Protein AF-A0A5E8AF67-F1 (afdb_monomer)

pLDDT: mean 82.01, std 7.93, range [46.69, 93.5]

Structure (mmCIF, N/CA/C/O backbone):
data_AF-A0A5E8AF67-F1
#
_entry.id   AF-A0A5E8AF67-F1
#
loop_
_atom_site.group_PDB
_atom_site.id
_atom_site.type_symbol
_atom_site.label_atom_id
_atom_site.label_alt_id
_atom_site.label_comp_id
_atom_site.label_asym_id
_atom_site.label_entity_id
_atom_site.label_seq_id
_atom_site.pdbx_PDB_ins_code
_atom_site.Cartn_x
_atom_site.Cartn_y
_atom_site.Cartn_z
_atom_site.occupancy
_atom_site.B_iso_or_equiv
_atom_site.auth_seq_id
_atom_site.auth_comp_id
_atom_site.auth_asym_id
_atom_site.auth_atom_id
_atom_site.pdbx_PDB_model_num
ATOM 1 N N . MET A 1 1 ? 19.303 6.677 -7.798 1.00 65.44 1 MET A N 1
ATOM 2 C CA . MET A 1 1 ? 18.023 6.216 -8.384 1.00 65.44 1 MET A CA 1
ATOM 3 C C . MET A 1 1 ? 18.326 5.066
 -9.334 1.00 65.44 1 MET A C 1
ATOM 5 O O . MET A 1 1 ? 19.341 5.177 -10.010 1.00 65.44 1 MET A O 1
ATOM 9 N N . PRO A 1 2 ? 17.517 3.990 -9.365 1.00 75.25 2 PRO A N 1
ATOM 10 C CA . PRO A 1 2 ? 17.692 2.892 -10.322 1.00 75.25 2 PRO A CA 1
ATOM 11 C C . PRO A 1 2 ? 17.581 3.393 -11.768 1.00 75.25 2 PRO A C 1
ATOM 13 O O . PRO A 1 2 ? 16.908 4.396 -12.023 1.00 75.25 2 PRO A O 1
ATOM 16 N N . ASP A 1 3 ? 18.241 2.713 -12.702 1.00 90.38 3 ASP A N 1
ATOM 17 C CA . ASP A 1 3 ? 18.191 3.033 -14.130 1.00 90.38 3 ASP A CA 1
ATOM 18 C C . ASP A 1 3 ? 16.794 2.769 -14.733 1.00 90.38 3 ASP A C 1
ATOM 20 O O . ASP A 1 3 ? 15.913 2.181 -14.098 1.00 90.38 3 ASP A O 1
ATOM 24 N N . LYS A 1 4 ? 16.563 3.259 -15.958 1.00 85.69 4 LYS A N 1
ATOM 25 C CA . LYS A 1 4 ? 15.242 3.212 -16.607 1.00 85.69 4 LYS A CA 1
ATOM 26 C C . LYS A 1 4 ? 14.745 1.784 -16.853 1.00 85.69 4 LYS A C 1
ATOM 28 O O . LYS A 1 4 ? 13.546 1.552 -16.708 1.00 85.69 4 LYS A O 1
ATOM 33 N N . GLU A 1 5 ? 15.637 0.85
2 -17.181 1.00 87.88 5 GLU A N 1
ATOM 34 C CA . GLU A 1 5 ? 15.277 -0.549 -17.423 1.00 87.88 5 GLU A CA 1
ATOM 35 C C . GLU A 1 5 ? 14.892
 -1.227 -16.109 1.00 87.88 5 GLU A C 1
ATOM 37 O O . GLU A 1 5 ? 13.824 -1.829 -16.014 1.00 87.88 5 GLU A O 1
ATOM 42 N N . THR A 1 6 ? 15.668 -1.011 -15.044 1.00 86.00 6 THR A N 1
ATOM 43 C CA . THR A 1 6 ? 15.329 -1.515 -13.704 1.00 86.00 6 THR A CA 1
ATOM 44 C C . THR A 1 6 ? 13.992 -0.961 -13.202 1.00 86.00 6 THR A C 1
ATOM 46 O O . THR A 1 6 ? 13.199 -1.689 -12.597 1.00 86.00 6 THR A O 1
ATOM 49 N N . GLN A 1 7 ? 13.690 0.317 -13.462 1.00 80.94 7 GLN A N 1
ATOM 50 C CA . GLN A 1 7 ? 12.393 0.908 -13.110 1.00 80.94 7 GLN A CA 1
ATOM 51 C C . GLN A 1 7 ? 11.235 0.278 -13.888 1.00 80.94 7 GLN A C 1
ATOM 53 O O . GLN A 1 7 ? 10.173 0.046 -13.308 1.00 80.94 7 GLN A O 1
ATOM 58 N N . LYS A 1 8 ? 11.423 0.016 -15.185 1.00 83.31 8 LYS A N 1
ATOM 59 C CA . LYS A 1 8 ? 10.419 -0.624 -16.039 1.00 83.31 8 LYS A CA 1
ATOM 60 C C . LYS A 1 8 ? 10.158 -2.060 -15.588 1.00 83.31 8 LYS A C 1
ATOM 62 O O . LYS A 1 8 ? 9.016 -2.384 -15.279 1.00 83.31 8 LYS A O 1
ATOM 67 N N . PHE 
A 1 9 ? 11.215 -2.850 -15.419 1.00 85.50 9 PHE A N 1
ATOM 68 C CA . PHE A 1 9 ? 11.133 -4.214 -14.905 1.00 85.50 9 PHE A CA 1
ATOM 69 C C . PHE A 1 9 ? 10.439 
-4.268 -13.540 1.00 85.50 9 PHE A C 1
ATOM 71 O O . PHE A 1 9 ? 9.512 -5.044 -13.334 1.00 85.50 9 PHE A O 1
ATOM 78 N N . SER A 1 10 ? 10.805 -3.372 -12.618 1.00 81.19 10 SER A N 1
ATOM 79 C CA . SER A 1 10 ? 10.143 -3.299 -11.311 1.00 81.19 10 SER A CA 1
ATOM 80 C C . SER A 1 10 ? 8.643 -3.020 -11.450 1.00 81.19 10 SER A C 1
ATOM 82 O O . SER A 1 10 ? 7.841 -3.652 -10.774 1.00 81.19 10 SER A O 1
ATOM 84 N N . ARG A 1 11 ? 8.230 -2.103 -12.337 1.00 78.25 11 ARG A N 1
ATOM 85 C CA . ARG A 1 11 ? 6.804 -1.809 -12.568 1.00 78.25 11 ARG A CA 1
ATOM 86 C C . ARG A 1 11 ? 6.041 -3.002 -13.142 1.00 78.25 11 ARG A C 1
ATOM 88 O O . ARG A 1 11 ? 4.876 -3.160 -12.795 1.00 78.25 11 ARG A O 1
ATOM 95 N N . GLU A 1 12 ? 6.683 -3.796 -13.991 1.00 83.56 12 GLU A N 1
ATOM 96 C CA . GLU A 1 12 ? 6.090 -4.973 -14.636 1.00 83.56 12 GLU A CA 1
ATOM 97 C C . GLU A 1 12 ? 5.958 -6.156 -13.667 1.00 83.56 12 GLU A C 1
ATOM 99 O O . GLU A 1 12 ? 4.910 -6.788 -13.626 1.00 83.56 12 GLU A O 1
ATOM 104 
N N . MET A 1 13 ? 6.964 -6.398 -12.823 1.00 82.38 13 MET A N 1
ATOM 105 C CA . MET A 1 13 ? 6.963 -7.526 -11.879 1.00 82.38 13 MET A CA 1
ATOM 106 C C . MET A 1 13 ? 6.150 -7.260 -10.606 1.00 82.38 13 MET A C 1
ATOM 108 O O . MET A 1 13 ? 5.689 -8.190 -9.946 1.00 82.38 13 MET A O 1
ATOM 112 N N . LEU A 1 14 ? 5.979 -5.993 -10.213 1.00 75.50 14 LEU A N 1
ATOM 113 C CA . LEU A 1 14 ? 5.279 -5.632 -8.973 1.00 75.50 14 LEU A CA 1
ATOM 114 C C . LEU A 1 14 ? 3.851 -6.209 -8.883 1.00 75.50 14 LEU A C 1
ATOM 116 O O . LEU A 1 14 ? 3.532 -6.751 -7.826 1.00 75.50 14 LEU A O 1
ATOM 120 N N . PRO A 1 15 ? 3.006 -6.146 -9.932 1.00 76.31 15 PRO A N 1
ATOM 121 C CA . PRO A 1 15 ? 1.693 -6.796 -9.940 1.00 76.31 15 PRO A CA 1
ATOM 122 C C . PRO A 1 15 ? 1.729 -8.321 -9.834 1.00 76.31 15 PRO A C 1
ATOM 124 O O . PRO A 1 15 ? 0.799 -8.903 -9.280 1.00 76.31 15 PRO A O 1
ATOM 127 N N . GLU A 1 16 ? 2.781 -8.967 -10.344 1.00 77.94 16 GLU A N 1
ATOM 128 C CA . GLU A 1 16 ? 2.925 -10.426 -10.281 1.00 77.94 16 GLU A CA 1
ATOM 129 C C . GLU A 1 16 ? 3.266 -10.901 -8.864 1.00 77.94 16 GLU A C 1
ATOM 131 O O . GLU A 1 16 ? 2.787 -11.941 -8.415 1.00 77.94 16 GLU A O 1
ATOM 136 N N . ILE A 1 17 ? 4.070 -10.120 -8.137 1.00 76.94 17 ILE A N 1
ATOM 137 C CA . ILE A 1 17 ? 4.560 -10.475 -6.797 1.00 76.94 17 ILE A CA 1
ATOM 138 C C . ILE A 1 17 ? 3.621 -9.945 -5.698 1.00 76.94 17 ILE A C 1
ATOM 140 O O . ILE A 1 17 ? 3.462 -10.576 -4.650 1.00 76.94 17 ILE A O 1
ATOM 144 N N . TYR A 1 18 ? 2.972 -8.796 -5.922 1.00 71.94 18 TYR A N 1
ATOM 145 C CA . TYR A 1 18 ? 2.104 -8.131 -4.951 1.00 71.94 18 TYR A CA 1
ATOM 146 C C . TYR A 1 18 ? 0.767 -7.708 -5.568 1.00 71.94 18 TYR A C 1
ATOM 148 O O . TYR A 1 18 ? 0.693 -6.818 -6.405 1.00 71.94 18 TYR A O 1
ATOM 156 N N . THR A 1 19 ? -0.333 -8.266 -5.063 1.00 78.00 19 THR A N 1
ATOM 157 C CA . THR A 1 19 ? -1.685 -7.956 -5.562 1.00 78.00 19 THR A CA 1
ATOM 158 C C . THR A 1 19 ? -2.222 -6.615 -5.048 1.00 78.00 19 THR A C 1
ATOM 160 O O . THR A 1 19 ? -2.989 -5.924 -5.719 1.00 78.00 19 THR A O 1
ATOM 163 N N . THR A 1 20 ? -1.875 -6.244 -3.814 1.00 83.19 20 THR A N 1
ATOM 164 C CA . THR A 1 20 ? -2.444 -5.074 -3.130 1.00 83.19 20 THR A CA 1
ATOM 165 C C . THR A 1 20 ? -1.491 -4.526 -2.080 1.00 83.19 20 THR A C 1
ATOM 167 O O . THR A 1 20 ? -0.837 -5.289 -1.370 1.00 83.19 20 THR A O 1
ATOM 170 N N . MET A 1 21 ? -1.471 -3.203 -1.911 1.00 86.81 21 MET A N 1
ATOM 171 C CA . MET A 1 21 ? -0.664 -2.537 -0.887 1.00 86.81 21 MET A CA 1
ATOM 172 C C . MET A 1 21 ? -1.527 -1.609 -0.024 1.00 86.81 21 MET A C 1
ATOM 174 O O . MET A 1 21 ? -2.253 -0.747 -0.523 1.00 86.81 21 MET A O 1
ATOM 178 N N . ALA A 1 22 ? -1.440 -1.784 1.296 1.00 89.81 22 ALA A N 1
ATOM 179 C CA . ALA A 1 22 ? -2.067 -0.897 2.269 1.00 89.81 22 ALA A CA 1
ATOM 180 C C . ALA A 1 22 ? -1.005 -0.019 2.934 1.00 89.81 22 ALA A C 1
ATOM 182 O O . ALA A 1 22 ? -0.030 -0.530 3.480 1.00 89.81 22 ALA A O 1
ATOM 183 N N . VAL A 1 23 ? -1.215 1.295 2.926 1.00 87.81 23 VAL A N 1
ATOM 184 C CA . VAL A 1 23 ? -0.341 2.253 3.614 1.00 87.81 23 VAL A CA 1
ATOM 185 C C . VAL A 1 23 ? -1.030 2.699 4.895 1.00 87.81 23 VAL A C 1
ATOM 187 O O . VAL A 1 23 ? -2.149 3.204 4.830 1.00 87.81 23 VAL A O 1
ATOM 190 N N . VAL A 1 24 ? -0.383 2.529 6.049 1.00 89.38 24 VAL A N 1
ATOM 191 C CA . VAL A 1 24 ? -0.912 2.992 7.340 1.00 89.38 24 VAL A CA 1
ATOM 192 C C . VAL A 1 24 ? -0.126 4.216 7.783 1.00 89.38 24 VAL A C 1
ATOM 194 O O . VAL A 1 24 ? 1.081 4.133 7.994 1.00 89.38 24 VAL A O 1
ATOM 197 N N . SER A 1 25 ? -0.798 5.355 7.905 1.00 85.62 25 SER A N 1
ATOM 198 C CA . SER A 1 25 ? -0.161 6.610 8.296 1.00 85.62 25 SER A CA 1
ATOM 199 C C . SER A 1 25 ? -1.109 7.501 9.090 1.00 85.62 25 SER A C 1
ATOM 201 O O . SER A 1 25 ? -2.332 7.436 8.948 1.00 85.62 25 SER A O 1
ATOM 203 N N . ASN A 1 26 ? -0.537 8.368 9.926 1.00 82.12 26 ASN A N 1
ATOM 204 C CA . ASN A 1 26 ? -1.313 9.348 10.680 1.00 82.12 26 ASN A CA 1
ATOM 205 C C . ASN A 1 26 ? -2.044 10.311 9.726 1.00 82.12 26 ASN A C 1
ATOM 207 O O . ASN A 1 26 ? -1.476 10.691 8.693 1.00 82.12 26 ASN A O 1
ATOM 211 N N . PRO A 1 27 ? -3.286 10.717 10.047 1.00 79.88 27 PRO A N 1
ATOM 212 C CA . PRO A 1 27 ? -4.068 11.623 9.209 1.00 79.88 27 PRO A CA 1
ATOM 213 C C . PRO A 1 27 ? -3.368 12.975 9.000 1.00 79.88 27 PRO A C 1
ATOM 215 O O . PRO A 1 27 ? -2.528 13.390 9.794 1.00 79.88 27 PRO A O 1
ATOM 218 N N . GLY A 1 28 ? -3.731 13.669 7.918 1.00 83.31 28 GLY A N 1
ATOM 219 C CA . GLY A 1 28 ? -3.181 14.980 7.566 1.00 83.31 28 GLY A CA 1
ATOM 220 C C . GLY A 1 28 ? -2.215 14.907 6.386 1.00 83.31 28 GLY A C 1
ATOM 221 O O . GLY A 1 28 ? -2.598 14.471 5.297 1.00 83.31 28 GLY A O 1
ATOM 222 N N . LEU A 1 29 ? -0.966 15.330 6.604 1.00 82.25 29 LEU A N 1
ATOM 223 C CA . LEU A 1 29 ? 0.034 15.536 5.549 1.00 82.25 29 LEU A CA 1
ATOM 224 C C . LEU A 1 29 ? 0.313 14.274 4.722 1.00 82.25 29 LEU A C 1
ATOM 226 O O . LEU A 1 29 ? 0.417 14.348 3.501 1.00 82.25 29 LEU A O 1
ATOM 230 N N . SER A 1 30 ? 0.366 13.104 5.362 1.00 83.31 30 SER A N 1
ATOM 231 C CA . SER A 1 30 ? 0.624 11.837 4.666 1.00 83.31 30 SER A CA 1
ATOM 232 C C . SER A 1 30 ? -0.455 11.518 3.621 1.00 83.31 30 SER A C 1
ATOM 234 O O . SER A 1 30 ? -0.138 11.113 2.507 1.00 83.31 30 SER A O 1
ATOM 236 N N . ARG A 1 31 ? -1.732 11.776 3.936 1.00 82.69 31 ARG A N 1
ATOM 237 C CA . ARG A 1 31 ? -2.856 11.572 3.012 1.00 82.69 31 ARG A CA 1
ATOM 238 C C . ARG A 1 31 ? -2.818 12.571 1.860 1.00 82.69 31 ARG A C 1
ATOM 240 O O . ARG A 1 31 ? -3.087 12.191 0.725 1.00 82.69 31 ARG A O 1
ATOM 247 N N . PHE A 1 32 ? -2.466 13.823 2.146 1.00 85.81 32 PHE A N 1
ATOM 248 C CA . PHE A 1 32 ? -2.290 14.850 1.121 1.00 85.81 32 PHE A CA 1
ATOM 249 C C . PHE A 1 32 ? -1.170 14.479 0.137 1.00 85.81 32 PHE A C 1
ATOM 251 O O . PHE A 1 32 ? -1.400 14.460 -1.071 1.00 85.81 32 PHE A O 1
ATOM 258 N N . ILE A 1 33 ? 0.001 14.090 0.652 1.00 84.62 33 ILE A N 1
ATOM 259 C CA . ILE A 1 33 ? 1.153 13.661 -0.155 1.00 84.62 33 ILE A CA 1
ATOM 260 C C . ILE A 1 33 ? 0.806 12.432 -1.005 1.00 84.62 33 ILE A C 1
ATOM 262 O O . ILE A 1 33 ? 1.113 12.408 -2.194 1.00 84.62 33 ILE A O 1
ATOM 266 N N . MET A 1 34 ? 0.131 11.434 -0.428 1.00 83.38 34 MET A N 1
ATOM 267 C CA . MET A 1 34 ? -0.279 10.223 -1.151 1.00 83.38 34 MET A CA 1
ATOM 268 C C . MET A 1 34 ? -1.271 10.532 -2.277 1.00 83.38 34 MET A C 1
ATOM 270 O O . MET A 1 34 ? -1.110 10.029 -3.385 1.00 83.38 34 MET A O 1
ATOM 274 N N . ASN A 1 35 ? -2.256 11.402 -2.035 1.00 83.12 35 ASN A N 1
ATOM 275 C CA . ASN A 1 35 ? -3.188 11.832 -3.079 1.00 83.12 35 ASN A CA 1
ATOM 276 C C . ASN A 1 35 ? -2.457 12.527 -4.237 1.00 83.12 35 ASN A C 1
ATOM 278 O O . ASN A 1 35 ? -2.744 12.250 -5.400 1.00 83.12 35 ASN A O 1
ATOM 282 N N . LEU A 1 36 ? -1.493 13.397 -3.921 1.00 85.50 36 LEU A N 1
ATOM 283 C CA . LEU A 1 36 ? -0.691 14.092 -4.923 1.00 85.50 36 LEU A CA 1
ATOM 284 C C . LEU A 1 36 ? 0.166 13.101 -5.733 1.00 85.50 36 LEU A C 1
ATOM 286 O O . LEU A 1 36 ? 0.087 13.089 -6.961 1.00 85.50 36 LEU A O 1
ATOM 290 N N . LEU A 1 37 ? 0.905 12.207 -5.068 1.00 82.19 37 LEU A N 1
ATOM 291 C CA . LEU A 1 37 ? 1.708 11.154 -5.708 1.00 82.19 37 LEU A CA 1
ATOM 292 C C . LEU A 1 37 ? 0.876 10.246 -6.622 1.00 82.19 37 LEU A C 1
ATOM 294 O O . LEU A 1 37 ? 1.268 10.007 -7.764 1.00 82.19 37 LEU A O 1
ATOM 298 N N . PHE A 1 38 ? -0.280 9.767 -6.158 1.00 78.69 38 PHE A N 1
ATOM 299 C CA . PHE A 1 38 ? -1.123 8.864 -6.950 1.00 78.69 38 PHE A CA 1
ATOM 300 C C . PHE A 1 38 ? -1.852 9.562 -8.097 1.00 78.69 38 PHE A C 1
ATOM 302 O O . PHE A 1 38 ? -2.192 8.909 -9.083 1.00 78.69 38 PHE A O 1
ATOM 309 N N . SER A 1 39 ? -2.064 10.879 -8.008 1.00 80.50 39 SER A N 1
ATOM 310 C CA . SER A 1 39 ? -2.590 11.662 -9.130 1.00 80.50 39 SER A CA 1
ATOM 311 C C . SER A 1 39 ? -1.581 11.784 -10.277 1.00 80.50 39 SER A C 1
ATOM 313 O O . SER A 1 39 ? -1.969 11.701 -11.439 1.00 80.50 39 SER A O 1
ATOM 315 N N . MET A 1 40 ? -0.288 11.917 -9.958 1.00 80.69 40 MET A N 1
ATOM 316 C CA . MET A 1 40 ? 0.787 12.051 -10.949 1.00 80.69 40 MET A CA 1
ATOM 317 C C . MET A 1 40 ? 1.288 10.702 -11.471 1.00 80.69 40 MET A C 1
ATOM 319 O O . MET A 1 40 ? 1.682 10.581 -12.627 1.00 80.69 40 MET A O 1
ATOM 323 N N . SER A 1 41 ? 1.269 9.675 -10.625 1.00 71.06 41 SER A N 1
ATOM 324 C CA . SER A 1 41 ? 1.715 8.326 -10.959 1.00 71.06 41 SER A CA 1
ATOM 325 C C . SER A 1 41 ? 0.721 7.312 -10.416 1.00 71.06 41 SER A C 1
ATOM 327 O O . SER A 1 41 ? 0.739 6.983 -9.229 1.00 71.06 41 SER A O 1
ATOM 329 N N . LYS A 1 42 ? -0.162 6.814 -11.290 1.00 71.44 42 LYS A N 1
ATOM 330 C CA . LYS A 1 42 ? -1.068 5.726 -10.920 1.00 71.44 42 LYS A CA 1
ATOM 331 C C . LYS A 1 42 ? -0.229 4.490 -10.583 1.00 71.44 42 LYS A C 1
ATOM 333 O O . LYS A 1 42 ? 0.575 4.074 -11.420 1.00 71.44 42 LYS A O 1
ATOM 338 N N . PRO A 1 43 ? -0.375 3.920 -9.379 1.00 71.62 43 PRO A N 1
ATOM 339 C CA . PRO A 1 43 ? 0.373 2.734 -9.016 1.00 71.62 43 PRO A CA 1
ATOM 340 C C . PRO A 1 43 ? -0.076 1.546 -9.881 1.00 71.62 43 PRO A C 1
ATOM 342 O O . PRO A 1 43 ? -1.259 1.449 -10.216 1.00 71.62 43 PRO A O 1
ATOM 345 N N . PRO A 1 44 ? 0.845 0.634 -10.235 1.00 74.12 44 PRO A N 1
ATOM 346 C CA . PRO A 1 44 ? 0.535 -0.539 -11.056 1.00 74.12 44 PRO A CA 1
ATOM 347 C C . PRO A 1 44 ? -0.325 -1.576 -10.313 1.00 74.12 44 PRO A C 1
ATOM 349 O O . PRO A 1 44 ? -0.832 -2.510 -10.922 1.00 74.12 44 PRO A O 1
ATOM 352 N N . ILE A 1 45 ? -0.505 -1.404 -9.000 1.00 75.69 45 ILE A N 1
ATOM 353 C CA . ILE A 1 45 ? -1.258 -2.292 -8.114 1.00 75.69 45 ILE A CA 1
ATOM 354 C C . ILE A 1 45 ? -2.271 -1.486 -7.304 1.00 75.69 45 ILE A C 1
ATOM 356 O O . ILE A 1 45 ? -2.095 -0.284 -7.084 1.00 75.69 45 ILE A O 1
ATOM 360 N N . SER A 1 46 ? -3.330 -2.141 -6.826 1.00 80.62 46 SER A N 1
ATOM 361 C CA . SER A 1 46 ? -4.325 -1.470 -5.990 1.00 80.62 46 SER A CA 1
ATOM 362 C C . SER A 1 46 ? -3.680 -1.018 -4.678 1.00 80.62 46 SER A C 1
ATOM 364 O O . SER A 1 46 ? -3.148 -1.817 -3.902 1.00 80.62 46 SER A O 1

* _Aim of the task_:
With the line that has "ATOM 324 C CA" as the first and the line that has "ATOM 354 C C" as the last, repeat exactly that run of lines above and no more.

* _Result_:
ATOM 324 C CA . SER A 1 41 ? 1.715 8.326 -10.959 1.00 71.06 41 SER A CA 1
ATOM 325 C C . SER A 1 41 ? 0.721 7.312 -10.416 1.00 71.06 41 SER A C 1
ATOM 327 O O . SER A 1 41 ? 0.739 6.983 -9.229 1.00 71.06 41 SER A O 1
ATOM 329 N N . LYS A 1 42 ? -0.162 6.814 -11.290 1.00 71.44 42 LYS A N 1
ATOM 330 C CA . LYS A 1 42 ? -1.068 5.726 -10.920 1.00 71.44 42 LYS A CA 1
ATOM 331 C C . LYS A 1 42 ? -0.229 4.490 -10.583 1.00 71.44 42 LYS A C 1
ATOM 333 O O . LYS A 1 42 ? 0.575 4.074 -11.420 1.00 71.44 42 LYS A O 1
ATOM 338 N N . PRO A 1 43 ? -0.375 3.920 -9.379 1.00 71.62 43 PRO A N 1
ATOM 339 C CA . PRO A 1 43 ? 0.373 2.734 -9.016 1.00 71.62 43 PRO A CA 1
ATOM 340 C C . PRO A 1 43 ? -0.076 1.546 -9.881 1.00 71.62 43 PRO A C 1
ATOM 342 O O . PRO A 1 43 ? -1.259 1.449 -10.216 1.00 71.62 43 PRO A O 1
ATOM 345 N N . PRO A 1 44 ? 0.845 0.634 -10.235 1.00 74.12 44 PRO A N 1
ATOM 346 C CA . PRO A 1 44 ? 0.535 -0.539 -11.056 1.00 74.12 44 PRO A CA 1
ATOM 347 C C . PRO A 1 44 ? -0.325 -1.576 -10.313 1.00 74.12 44 PRO A C 1
ATOM 349 O O . PRO A 1 44 ? -0.832 -2.510 -10.922 1.00 74.12 44 PRO A O 1
ATOM 352 N N . ILE A 1 45 ? -0.505 -1.404 -9.000 1.00 75.69 45 ILE A N 1
ATOM 353 C CA . ILE A 1 45 ? -1.258 -2.292 -8.114 1.00 75.69 45 ILE A CA 1
ATOM 354 C C . ILE A 1 45 ? -2.271 -1.486 -7.304 1.00 75.69 45 ILE A C 1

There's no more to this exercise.